• **PROBLEM REQUIREMENTS**: Among the records below, find the line that has "Protein AF-0000000080401631 (afdb_homodimer)"; from there, give the lines again exactly, and stop after the line that has "IPR045033 Protein PIN-LIKES".

Dataset excerpts:
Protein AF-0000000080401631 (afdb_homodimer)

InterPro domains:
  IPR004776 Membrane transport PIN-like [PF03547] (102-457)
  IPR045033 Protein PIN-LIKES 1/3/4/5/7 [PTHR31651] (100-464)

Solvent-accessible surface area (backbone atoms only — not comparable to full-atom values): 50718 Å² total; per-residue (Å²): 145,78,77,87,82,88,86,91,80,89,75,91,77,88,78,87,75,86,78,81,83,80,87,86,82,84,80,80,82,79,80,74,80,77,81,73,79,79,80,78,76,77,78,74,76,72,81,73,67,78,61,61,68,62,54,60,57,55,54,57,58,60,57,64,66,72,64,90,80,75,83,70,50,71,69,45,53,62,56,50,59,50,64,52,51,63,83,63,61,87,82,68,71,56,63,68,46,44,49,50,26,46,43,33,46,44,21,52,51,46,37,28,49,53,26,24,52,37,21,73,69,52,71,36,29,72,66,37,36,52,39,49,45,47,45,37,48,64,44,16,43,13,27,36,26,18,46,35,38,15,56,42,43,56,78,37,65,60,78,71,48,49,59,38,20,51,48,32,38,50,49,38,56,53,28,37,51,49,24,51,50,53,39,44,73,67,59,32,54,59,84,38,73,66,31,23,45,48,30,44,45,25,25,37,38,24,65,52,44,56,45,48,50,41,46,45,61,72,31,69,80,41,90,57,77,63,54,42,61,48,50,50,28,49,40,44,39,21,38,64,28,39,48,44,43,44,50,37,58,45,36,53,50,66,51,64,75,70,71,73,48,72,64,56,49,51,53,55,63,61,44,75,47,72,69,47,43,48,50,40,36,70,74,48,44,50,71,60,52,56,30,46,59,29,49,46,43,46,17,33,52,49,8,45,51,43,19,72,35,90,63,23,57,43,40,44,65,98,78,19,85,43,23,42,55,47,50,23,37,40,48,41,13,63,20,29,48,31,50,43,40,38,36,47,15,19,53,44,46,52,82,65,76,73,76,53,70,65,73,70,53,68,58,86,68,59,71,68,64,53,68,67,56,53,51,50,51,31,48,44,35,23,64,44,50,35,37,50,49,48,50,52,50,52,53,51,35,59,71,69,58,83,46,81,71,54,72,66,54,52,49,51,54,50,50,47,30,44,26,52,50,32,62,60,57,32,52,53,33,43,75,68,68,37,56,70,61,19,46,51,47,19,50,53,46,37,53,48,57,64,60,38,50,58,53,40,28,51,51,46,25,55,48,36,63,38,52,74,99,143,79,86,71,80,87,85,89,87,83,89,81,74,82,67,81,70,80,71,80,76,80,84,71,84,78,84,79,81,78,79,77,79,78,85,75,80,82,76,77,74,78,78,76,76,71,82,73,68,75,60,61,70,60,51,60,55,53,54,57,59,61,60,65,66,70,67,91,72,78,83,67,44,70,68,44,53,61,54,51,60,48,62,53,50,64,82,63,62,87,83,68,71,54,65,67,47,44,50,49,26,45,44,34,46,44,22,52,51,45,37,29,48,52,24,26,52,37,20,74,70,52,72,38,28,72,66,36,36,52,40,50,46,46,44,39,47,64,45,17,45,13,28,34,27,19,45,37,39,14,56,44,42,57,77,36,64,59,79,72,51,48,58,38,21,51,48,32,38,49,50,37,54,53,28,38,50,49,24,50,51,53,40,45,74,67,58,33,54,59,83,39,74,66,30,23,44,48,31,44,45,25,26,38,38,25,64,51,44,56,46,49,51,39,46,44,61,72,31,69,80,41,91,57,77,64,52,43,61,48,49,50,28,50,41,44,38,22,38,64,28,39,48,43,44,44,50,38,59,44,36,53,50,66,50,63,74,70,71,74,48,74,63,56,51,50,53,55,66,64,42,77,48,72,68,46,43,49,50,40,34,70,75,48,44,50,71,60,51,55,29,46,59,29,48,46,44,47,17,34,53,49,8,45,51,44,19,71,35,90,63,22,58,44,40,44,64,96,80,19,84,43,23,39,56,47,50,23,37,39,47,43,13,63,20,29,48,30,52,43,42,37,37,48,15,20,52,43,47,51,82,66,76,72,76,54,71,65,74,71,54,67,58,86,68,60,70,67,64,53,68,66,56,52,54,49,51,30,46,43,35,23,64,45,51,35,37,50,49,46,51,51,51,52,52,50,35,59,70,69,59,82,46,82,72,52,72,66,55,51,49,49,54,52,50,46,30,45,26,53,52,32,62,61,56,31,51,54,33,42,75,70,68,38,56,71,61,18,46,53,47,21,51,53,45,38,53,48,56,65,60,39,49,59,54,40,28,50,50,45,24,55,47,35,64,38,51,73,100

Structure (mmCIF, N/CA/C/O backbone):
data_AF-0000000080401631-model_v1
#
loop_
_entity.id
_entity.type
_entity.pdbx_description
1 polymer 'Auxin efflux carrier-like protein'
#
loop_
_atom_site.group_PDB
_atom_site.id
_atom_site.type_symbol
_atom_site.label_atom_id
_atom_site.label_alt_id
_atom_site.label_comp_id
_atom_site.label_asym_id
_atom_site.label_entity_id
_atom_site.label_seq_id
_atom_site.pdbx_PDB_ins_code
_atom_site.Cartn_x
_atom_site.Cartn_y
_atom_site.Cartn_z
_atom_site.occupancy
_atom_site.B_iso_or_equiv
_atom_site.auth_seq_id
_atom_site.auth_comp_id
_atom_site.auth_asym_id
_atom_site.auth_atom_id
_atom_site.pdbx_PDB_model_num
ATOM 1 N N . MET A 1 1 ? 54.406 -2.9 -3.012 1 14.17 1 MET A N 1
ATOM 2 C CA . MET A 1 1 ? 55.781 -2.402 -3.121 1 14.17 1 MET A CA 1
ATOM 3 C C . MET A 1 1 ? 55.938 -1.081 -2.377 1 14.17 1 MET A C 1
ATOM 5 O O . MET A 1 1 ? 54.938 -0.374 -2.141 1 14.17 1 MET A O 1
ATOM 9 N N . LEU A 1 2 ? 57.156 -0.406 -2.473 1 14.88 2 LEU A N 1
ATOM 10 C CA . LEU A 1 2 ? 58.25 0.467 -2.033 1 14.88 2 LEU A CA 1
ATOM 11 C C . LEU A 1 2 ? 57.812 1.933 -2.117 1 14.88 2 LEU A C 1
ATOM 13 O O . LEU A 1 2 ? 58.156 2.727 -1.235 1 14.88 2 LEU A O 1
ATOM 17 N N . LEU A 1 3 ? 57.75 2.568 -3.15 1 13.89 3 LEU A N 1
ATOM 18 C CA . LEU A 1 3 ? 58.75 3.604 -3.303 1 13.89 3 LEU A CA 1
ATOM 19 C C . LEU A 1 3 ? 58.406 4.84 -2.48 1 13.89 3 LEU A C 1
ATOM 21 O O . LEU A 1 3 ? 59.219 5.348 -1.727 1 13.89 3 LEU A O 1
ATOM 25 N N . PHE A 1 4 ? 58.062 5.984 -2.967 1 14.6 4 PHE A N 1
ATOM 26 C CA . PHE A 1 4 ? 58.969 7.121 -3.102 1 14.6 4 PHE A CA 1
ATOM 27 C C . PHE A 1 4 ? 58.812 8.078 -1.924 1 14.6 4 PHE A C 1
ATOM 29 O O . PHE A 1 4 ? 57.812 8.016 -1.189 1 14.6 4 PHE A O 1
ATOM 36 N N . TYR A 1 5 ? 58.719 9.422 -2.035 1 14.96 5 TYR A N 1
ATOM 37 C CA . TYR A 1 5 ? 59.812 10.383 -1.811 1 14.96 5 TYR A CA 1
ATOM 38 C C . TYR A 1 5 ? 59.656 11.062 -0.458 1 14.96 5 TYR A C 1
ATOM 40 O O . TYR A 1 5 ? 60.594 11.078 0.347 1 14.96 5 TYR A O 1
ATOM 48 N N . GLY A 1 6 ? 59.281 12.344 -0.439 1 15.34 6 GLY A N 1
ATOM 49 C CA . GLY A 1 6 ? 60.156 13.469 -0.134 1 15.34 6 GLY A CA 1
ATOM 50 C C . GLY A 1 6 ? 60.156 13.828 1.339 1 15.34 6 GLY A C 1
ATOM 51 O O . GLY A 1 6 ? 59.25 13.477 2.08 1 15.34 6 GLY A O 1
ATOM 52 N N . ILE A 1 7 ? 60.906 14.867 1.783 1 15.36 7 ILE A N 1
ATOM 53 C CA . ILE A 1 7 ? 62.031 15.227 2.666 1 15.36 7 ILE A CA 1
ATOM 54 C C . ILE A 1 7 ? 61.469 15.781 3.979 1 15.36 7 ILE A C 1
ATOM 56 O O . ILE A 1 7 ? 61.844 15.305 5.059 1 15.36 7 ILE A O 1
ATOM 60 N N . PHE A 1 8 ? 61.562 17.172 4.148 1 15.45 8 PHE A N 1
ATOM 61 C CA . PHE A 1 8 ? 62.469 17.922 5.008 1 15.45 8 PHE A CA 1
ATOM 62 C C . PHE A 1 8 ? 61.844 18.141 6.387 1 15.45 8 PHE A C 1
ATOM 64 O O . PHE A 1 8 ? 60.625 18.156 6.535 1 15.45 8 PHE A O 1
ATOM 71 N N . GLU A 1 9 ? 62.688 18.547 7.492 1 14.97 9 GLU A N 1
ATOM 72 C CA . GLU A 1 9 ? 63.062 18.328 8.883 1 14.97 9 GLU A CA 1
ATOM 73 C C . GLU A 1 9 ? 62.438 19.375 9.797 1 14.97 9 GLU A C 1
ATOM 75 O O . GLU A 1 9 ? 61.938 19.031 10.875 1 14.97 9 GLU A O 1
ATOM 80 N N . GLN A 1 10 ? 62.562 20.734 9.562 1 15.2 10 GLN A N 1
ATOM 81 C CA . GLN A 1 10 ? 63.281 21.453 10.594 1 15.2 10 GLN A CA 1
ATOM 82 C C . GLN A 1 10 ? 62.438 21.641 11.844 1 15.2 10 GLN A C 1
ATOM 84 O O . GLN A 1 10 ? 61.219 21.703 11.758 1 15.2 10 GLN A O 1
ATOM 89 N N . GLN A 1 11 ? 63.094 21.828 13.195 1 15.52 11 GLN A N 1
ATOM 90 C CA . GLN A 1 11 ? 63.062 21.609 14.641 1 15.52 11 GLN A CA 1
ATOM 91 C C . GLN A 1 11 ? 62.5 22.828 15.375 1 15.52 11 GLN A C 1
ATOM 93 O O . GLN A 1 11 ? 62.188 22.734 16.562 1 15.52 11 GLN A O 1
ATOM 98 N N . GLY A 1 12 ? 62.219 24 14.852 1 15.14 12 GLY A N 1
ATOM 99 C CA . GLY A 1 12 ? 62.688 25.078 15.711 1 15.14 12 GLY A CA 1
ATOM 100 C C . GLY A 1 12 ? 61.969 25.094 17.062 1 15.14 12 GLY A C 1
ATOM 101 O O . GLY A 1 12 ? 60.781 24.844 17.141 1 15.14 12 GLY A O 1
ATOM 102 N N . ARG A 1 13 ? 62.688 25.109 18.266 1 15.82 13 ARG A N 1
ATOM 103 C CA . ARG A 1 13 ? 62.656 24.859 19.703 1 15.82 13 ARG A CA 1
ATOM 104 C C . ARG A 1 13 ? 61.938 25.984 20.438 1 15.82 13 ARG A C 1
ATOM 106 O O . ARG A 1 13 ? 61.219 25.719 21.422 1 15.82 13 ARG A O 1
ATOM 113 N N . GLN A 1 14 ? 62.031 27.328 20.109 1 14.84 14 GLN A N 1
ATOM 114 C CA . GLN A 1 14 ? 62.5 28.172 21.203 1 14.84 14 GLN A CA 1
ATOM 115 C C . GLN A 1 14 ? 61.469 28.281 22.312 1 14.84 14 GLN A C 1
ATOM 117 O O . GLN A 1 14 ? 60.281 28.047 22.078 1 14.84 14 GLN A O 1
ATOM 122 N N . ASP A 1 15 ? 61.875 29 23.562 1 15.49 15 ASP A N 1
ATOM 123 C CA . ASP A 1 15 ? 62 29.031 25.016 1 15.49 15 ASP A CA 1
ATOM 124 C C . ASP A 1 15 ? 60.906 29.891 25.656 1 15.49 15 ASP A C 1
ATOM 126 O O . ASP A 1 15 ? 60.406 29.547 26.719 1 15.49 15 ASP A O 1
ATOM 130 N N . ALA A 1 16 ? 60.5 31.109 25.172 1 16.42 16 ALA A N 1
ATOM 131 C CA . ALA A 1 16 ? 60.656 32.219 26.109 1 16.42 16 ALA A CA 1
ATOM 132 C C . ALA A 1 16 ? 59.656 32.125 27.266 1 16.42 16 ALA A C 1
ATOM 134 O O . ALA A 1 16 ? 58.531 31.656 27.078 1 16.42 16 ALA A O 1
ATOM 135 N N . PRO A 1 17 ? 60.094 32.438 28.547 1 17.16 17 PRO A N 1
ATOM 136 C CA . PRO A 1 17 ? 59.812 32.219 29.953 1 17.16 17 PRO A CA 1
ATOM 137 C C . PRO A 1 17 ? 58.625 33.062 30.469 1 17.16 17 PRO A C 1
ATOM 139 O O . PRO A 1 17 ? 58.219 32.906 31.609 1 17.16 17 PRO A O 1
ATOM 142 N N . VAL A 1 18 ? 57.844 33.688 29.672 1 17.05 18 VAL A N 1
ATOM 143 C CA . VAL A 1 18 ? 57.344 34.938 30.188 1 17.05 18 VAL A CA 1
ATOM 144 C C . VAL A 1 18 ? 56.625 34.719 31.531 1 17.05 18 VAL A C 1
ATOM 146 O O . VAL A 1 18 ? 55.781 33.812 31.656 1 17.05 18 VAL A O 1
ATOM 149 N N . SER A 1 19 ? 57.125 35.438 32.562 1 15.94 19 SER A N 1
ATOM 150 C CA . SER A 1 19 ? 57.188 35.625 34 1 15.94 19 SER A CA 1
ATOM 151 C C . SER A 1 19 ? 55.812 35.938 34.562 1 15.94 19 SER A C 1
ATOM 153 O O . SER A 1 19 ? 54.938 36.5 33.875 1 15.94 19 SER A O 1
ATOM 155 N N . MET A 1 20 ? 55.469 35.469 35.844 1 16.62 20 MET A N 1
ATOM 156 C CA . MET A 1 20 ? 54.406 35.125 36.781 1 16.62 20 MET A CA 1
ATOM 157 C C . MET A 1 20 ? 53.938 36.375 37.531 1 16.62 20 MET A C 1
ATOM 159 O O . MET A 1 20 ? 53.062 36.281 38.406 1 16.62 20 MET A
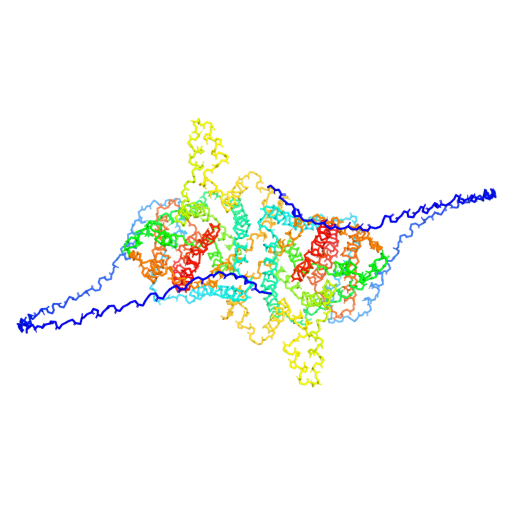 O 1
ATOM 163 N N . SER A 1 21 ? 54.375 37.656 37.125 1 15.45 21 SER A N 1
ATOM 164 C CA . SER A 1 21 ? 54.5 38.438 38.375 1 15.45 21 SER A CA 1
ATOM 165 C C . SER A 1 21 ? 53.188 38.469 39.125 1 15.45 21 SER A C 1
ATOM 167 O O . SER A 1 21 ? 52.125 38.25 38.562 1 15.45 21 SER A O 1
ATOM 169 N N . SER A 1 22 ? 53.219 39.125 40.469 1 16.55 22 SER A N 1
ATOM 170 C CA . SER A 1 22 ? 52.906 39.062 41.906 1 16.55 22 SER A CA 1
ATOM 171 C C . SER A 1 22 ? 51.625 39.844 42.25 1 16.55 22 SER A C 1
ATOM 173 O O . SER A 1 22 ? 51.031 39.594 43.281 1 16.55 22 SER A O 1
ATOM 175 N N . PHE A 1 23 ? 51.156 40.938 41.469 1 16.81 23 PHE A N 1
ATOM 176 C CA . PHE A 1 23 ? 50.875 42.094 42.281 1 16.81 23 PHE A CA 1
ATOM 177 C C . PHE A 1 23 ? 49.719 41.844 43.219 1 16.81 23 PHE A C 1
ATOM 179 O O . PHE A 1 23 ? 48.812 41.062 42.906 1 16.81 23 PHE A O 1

---

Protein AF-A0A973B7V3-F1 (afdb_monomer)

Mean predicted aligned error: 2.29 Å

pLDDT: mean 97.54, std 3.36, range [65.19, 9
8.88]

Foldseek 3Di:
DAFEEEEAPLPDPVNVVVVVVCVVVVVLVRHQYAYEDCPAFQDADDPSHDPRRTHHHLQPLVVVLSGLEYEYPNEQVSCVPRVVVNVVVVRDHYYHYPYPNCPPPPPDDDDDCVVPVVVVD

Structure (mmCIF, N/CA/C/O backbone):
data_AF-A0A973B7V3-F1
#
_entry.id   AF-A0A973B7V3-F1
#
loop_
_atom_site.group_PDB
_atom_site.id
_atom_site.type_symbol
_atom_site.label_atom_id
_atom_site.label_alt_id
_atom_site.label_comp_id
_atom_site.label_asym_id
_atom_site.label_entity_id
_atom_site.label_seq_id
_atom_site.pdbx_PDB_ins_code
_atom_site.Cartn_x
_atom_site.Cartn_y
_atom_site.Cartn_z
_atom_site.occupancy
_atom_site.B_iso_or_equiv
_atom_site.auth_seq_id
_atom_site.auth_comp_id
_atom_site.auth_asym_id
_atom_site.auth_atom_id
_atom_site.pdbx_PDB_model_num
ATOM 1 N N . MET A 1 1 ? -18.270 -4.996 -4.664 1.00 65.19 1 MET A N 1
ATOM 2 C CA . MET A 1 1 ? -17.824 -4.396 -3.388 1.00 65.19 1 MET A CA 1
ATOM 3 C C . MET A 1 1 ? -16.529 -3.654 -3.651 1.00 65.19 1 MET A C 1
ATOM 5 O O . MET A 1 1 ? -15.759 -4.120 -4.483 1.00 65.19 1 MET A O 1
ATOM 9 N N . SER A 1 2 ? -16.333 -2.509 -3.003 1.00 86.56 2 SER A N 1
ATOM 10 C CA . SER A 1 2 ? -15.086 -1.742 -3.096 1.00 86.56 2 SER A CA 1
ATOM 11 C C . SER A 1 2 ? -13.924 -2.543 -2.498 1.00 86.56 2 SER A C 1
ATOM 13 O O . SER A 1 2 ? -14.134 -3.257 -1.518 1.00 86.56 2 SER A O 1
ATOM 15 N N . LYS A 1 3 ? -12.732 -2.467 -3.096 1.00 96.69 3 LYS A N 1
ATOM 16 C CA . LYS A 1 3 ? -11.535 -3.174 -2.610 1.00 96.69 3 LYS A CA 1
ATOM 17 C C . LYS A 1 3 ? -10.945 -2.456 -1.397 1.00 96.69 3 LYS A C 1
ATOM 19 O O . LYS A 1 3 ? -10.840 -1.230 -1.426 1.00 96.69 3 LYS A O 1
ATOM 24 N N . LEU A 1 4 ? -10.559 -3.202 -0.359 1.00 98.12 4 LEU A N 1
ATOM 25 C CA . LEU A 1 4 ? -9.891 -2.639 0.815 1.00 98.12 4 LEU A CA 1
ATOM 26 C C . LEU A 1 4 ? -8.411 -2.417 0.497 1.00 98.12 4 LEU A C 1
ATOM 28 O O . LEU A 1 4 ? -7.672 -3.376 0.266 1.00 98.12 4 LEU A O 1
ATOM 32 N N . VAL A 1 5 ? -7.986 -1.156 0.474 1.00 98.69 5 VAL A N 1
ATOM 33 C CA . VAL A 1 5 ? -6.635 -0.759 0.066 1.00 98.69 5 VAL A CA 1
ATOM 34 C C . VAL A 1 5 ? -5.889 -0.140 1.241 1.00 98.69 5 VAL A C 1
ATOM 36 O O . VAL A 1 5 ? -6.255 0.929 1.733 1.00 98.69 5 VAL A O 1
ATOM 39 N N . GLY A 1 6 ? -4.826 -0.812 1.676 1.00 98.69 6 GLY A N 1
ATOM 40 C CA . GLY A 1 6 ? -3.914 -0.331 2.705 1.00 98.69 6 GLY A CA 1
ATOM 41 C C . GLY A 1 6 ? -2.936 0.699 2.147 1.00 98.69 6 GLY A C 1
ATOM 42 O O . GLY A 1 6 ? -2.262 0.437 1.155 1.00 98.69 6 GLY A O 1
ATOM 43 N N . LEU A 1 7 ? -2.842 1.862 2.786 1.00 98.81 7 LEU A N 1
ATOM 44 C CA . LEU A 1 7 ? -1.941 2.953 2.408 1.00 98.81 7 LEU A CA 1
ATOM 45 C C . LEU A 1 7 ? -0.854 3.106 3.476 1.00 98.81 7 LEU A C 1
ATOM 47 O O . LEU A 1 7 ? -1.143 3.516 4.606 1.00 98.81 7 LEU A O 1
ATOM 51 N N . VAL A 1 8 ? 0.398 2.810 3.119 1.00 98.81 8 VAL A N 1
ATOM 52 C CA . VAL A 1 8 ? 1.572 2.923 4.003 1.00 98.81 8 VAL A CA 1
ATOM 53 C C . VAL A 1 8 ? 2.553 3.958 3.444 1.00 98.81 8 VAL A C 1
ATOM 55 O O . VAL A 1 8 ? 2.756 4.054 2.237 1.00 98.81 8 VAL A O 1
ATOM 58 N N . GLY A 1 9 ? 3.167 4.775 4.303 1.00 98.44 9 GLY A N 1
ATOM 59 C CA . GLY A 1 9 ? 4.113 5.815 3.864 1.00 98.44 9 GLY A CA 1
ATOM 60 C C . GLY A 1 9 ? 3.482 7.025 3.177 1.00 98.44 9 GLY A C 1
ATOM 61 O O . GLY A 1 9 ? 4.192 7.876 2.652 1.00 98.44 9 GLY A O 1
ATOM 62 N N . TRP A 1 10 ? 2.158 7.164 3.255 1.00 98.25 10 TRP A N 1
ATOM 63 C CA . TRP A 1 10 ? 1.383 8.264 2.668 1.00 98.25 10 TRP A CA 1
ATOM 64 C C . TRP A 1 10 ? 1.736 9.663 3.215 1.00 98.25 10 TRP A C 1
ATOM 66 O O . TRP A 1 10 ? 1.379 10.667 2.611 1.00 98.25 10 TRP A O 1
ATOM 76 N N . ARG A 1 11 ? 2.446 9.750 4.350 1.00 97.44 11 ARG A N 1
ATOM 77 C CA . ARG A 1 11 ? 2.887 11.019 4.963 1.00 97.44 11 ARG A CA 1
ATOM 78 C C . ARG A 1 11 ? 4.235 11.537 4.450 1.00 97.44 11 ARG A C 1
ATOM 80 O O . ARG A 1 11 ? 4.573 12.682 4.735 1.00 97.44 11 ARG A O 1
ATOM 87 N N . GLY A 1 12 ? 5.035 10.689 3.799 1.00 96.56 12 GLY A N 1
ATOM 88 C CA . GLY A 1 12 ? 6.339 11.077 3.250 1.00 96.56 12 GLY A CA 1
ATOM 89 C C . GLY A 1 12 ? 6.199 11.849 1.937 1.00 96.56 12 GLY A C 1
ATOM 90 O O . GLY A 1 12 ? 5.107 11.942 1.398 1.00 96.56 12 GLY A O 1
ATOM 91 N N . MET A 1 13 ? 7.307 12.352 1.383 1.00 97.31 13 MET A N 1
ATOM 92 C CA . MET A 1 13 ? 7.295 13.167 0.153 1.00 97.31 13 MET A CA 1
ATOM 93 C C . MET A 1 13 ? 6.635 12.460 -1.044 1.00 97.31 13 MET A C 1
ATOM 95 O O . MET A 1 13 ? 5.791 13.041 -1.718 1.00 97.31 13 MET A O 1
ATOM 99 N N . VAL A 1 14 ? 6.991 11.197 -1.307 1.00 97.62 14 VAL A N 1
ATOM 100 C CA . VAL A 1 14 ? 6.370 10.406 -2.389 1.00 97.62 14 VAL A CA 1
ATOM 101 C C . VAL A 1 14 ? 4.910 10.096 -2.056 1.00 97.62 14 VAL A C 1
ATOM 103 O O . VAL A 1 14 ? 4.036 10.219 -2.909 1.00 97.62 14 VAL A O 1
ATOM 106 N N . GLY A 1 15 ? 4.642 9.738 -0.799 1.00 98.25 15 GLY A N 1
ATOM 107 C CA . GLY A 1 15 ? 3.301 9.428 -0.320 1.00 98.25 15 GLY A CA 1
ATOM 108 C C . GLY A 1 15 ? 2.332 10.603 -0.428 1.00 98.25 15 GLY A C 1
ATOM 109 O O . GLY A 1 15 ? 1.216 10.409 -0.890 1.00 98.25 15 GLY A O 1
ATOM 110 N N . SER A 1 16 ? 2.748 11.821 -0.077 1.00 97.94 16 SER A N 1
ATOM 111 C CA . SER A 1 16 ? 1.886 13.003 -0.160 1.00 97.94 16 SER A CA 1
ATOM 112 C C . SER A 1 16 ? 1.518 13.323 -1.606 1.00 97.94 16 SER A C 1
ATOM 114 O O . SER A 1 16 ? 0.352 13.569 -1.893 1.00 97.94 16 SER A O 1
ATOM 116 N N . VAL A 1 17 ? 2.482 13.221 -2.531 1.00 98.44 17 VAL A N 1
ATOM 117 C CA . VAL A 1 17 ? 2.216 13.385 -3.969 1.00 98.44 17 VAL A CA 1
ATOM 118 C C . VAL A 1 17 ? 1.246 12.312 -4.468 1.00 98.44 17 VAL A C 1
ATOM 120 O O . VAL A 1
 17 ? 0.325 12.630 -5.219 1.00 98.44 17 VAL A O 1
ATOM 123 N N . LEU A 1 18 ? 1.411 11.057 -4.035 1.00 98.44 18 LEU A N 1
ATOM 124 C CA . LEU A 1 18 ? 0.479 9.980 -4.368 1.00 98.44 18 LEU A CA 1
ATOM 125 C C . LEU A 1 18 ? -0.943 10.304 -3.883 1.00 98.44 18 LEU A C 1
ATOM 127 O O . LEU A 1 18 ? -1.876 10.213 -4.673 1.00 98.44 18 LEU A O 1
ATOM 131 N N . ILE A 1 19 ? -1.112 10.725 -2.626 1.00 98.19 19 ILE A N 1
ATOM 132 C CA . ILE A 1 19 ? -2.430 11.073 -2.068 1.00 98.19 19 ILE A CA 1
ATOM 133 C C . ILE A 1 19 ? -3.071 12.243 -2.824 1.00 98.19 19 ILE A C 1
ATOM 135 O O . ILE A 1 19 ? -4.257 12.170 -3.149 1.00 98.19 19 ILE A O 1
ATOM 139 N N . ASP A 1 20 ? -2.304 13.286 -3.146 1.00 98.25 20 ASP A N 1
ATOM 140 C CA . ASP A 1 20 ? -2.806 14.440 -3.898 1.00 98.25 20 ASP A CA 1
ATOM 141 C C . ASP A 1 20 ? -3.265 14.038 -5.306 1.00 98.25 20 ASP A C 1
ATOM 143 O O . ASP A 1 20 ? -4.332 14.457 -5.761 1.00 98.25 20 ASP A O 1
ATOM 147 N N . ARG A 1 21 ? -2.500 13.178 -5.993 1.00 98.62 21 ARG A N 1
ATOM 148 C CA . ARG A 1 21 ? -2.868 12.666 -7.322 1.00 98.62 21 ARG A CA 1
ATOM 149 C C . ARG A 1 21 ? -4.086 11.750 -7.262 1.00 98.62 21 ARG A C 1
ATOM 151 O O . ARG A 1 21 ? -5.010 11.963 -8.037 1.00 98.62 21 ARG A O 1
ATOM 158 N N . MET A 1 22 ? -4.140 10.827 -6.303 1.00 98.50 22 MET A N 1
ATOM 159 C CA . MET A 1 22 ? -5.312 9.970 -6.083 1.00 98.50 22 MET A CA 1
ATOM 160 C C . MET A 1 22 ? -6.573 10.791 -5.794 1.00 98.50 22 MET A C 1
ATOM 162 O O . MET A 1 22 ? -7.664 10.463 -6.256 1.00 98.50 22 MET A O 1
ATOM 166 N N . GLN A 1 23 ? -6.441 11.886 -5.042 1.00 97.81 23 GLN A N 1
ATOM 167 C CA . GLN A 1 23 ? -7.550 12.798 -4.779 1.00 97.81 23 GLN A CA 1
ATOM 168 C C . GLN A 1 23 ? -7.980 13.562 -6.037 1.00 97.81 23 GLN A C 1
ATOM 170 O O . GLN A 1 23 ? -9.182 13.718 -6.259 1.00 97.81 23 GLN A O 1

• **RESULT OF THE TASK**:
Protein AF-0000000080401631 (afdb_homodimer)

InterPro domains:
  IPR004776 Membrane transport PIN-like [PF03547] (102-457)
  IPR045033 Protein PIN-LIKES 1/3/4/5/7 [PTHR31651] (100-464)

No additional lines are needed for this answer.